The assignment seems simple enough, it’s to take 20 minutes and just free write, don’t think about what you are writing, just write whatever comes to mind.  Sounds simple enough as my mind never stops working but are people really interested in my random thoughts.  Well maybe today they are.

Mainly right now, I’m thinking about how cold I am this morning and how unprepared I am for the fall weather that has hit NYC. I love the fall, that’s my favorite season, but always hate the change in seasons as we go from warm to chilly to freezing and then again to warmer weather.  When you live in a small apartment, the change of seasons also means dragging out last season’s clothes and shoes and packing away the currents seasons items.  I have always hated this process and have come to hate it more since I’ve become ill.
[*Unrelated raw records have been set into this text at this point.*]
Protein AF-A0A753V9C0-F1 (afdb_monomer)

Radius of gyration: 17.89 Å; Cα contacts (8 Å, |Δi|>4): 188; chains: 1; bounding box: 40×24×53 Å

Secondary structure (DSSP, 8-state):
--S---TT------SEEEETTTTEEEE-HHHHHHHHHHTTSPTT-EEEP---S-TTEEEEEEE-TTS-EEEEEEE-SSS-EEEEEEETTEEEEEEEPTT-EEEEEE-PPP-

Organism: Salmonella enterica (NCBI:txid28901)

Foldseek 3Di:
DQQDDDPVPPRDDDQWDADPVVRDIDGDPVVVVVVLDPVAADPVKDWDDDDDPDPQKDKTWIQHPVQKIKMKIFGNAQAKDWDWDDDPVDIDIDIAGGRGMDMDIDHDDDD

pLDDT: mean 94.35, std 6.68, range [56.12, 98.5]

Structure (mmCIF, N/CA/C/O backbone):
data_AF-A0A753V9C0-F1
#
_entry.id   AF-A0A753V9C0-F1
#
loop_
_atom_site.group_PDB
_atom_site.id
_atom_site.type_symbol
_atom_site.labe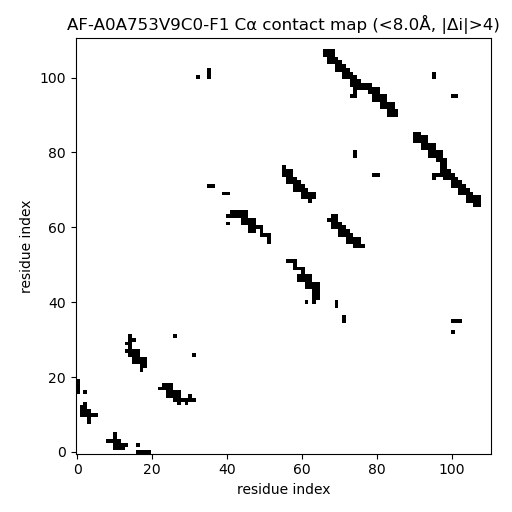l_atom_id
_atom_site.label_alt_id
_atom_site.label_comp_id
_atom_site.label_asym_id
_atom_site.label_entity_id
_atom_site.label_seq_id
_atom_site.pdbx_PDB_ins_code
_atom_site.Cartn_x
_atom_site.Cartn_y
_atom_site.Cartn_z
_atom_site.occupancy
_atom_site.B_iso_or_equiv
_atom_site.auth_seq_id
_atom_site.auth_comp_id
_atom_site.auth_asym_id
_atom_site.auth_atom_id
_atom_site.pdbx_PDB_model_num
ATOM 1 N N . SER A 1 1 ? 13.967 -1.128 -20.288 1.00 69.00 1 SER A N 1
ATOM 2 C CA . SER A 1 1 ? 13.438 -0.115 -21.218 1.00 69.00 1 SER A CA 1
ATOM 3 C C . SER A 1 1 ? 13.543 1.262 -20.576 1.00 69.00 1 SER A C 1
ATOM 5 O O . SER A 1 1 ? 13.419 1.352 -19.363 1.00 69.00 1 SER A O 1
ATOM 7 N N . GLU A 1 2 ? 13.738 2.331 -21.352 1.00 80.69 2 GLU A N 1
ATOM 8 C CA . GLU A 1 2 ? 13.702 3.727 -20.861 1.00 80.69 2 GLU A CA 1
ATOM 9 C C . GLU A 1 2 ? 12.264 4.284 -20.770 1.00 80.69 2 GLU A C 1
ATOM 11 O O . GLU A 1 2 ? 12.046 5.482 -20.875 1.00 80.69 2 GLU A O 1
ATOM 16 N N . GLY A 1 3 ? 11.250 3.421 -20.618 1.00 83.75 3 GLY A N 1
ATOM 17 C CA . GLY A 1 3 ? 9.851 3.866 -20.539 1.00 83.75 3 GLY A CA 1
ATOM 18 C C . GLY A 1 3 ? 9.106 4.035 -21.870 1.00 83.75 3 GLY A C 1
ATOM 19 O O . GLY A 1 3 ? 8.098 4.735 -21.930 1.00 83.75 3 GLY A O 1
ATOM 20 N N . GLY A 1 4 ? 9.590 3.402 -22.943 1.00 89.19 4 GLY A N 1
ATOM 21 C CA . GLY A 1 4 ? 8.941 3.356 -24.262 1.00 89.19 4 GLY A CA 1
ATOM 22 C C . GLY A 1 4 ? 8.666 1.924 -24.757 1.00 89.19 4 GLY A C 1
ATOM 23 O O . GLY A 1 4 ? 8.762 0.981 -23.965 1.00 89.19 4 GLY A O 1
ATOM 24 N N . PRO A 1 5 ? 8.378 1.736 -26.063 1.00 90.62 5 PRO A N 1
ATOM 25 C CA . PRO A 1 5 ? 8.425 2.737 -27.136 1.00 90.62 5 PRO A CA 1
ATOM 26 C C . PRO A 1 5 ? 7.245 3.717 -27.102 1.00 90.62 5 PRO A C 1
ATOM 28 O O . PRO A 1 5 ? 6.125 3.355 -26.75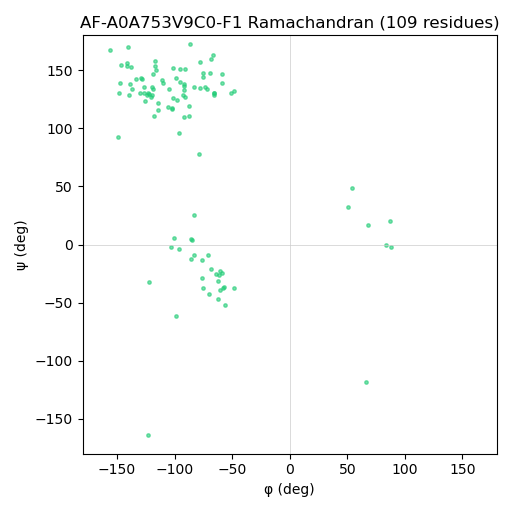4 1.00 90.62 5 PRO A O 1
ATOM 31 N N . ASN A 1 6 ? 7.489 4.960 -27.511 1.00 92.12 6 ASN A N 1
ATOM 32 C CA . ASN A 1 6 ? 6.456 5.975 -27.703 1.00 92.12 6 ASN A CA 1
ATOM 33 C C . ASN A 1 6 ? 6.770 6.777 -28.974 1.00 92.12 6 ASN A C 1
ATOM 35 O O . ASN A 1 6 ? 7.889 7.261 -29.123 1.00 92.12 6 ASN A O 1
ATOM 39 N N . HIS A 1 7 ? 5.800 6.925 -29.882 1.00 89.94 7 HIS A N 1
ATOM 40 C CA . HIS A 1 7 ? 6.015 7.553 -31.196 1.00 89.94 7 HIS A CA 1
ATOM 41 C C . HIS A 1 7 ? 6.412 9.040 -31.136 1.00 89.94 7 HIS A C 1
ATOM 43 O O . HIS A 1 7 ? 7.102 9.506 -32.035 1.00 89.94 7 HIS A O 1
ATOM 49 N N . GLN A 1 8 ? 6.038 9.756 -30.070 1.00 92.00 8 GLN A N 1
ATOM 50 C CA . GLN A 1 8 ? 6.404 11.163 -29.846 1.00 92.00 8 GLN A CA 1
ATOM 51 C C . GLN A 1 8 ? 7.571 11.320 -28.862 1.00 92.00 8 GLN A C 1
ATOM 53 O O . GLN A 1 8 ? 7.866 12.434 -28.440 1.00 92.00 8 GLN A O 1
ATOM 58 N N . GLY A 1 9 ? 8.191 10.218 -28.424 1.00 88.69 9 GLY A N 1
ATOM 59 C CA . GLY A 1 9 ? 9.219 10.257 -27.382 1.00 88.69 9 GLY A CA 1
ATOM 60 C C . GLY A 1 9 ? 8.691 10.642 -25.995 1.00 88.69 9 GLY A C 1
ATOM 61 O O . GLY A 1 9 ? 9.480 10.994 -25.124 1.00 88.69 9 GLY A O 1
ATOM 62 N N . ASN A 1 10 ? 7.376 10.567 -25.758 1.00 90.19 10 ASN A N 1
ATOM 63 C CA . ASN A 1 10 ? 6.796 10.800 -24.436 1.00 90.19 10 ASN A CA 1
ATOM 64 C C . ASN A 1 10 ? 6.967 9.551 -23.556 1.00 90.19 10 ASN A C 1
ATOM 66 O O . ASN A 1 10 ? 6.056 8.728 -23.436 1.00 90.19 10 ASN A O 1
ATOM 70 N N . LEU A 1 11 ? 8.178 9.364 -23.036 1.00 90.88 11 LEU A N 1
ATOM 71 C CA . LEU A 1 11 ? 8.556 8.207 -22.230 1.00 90.88 11 LEU A CA 1
ATOM 72 C C . LEU A 1 11 ? 7.971 8.311 -20.818 1.00 90.88 11 LEU A C 1
ATOM 74 O O . LEU A 1 11 ? 7.881 9.396 -20.248 1.00 90.88 11 LEU A O 1
ATOM 78 N N . CYS A 1 12 ? 7.572 7.176 -20.247 1.00 88.44 12 CYS A N 1
ATOM 79 C CA . CYS A 1 12 ? 6.968 7.105 -18.918 1.00 88.44 12 CYS A CA 1
ATOM 80 C C . CYS A 1 12 ? 7.457 5.877 -18.148 1.00 88.44 12 CYS A C 1
ATOM 82 O O . CYS A 1 12 ? 7.806 4.843 -18.717 1.00 88.44 12 CYS A O 1
ATOM 84 N N . GLU A 1 13 ? 7.435 5.969 -16.824 1.00 90.19 13 GLU A N 1
ATOM 85 C CA . GLU A 1 13 ? 7.612 4.799 -15.969 1.00 90.19 13 GLU A CA 1
ATOM 86 C C . GLU A 1 13 ? 6.392 3.869 -16.078 1.00 90.19 13 GLU A C 1
ATOM 88 O O . GLU A 1 13 ? 5.268 4.317 -16.305 1.00 90.19 13 GLU A O 1
ATOM 93 N N . ALA A 1 14 ? 6.623 2.563 -15.942 1.00 93.12 14 ALA A N 1
ATOM 94 C CA . ALA A 1 14 ? 5.568 1.561 -15.882 1.00 93.12 14 ALA A CA 1
ATOM 95 C C . ALA A 1 14 ? 5.864 0.598 -14.726 1.00 93.12 14 ALA A C 1
ATOM 97 O O . ALA A 1 14 ? 7.024 0.205 -14.585 1.00 93.12 14 ALA A O 1
ATOM 98 N N . PRO A 1 15 ? 4.847 0.126 -13.976 1.00 95.25 15 PRO A N 1
ATOM 99 C CA . PRO A 1 15 ? 5.044 -0.780 -12.841 1.00 95.25 15 PRO A CA 1
ATOM 100 C C . PRO A 1 15 ? 5.949 -1.973 -13.138 1.00 95.25 15 PRO A C 1
ATOM 102 O O . PRO A 1 15 ? 6.756 -2.391 -12.305 1.00 95.25 15 PRO A O 1
ATOM 105 N N . ILE A 1 16 ? 5.832 -2.509 -14.349 1.00 95.31 16 ILE A N 1
ATOM 106 C CA . ILE A 1 16 ? 6.716 -3.534 -14.871 1.00 95.31 16 ILE A CA 1
ATOM 107 C C . ILE A 1 16 ? 7.401 -2.988 -16.121 1.00 95.31 16 ILE A C 1
ATOM 109 O O . ILE A 1 16 ? 6.736 -2.534 -17.051 1.00 95.31 16 ILE A O 1
ATOM 113 N N . GLN A 1 17 ? 8.726 -3.093 -16.163 1.00 93.69 17 GLN A N 1
ATOM 114 C CA . GLN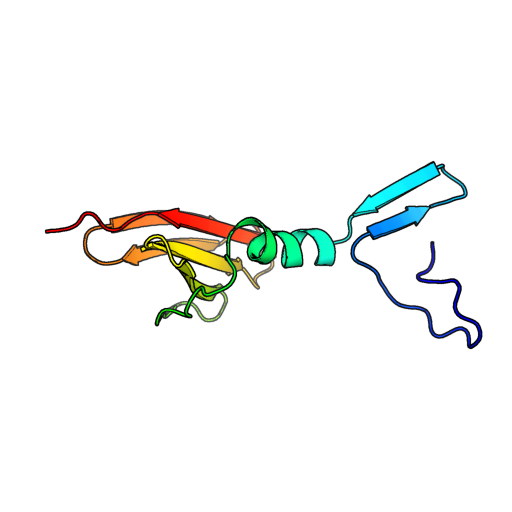 A 1 17 ? 9.543 -2.706 -17.308 1.00 93.69 17 GLN A CA 1
ATOM 115 C C . GLN A 1 17 ? 10.392 -3.879 -17.776 1.00 93.69 17 GLN A C 1
ATOM 117 O O . GLN A 1 17 ? 11.121 -4.493 -17.000 1.00 93.69 17 GLN A O 1
ATOM 122 N N . TYR A 1 18 ? 10.331 -4.166 -19.071 1.00 93.50 18 TYR A N 1
ATOM 123 C CA . TYR A 1 18 ? 11.159 -5.191 -19.687 1.00 93.50 18 TYR A CA 1
ATOM 124 C C . TYR A 1 18 ? 12.473 -4.585 -20.201 1.00 93.50 18 TYR A C 1
ATOM 126 O O . TYR A 1 18 ? 12.498 -3.573 -20.912 1.00 93.50 18 TYR A O 1
ATOM 134 N N . ASP A 1 19 ? 13.591 -5.173 -19.798 1.00 91.25 19 ASP A N 1
ATOM 135 C CA . ASP A 1 19 ? 14.913 -4.931 -20.356 1.00 91.25 19 ASP A CA 1
ATOM 136 C C . ASP A 1 19 ? 15.215 -6.007 -21.400 1.00 91.25 19 ASP A C 1
ATOM 138 O O . ASP A 1 19 ? 15.663 -7.101 -21.071 1.00 91.25 19 ASP A O 1
ATOM 142 N N . ALA A 1 20 ? 14.960 -5.671 -22.665 1.00 90.06 20 ALA A N 1
ATOM 143 C CA . ALA A 1 20 ? 15.142 -6.581 -23.788 1.00 90.06 20 ALA A CA 1
ATOM 144 C C . ALA A 1 20 ? 16.612 -6.915 -24.088 1.00 90.06 20 ALA A C 1
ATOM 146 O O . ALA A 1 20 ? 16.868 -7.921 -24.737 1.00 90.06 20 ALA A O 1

I barely have energy to do what I need to do and this added work is a nuisance for me and takes about a month to complete as I can only do a carton a day.  Today I had to find my fuzzy slippers as flip flops won’t work any longer.  It’s funny how quickly the weather changes and your mindset has to change to.  Halloween is approaching and I even saw a commercial for Christmas Lay Away.  It is only September, but time marches on very quickly, even if I don’t march quickly.

I was excited about this course, as I was hoping it would help pass the days and also help me learn something as my mind has also slowed down, with my body slowing down.  I need to learn and am hoping this helps me feel challenged, even in a small way.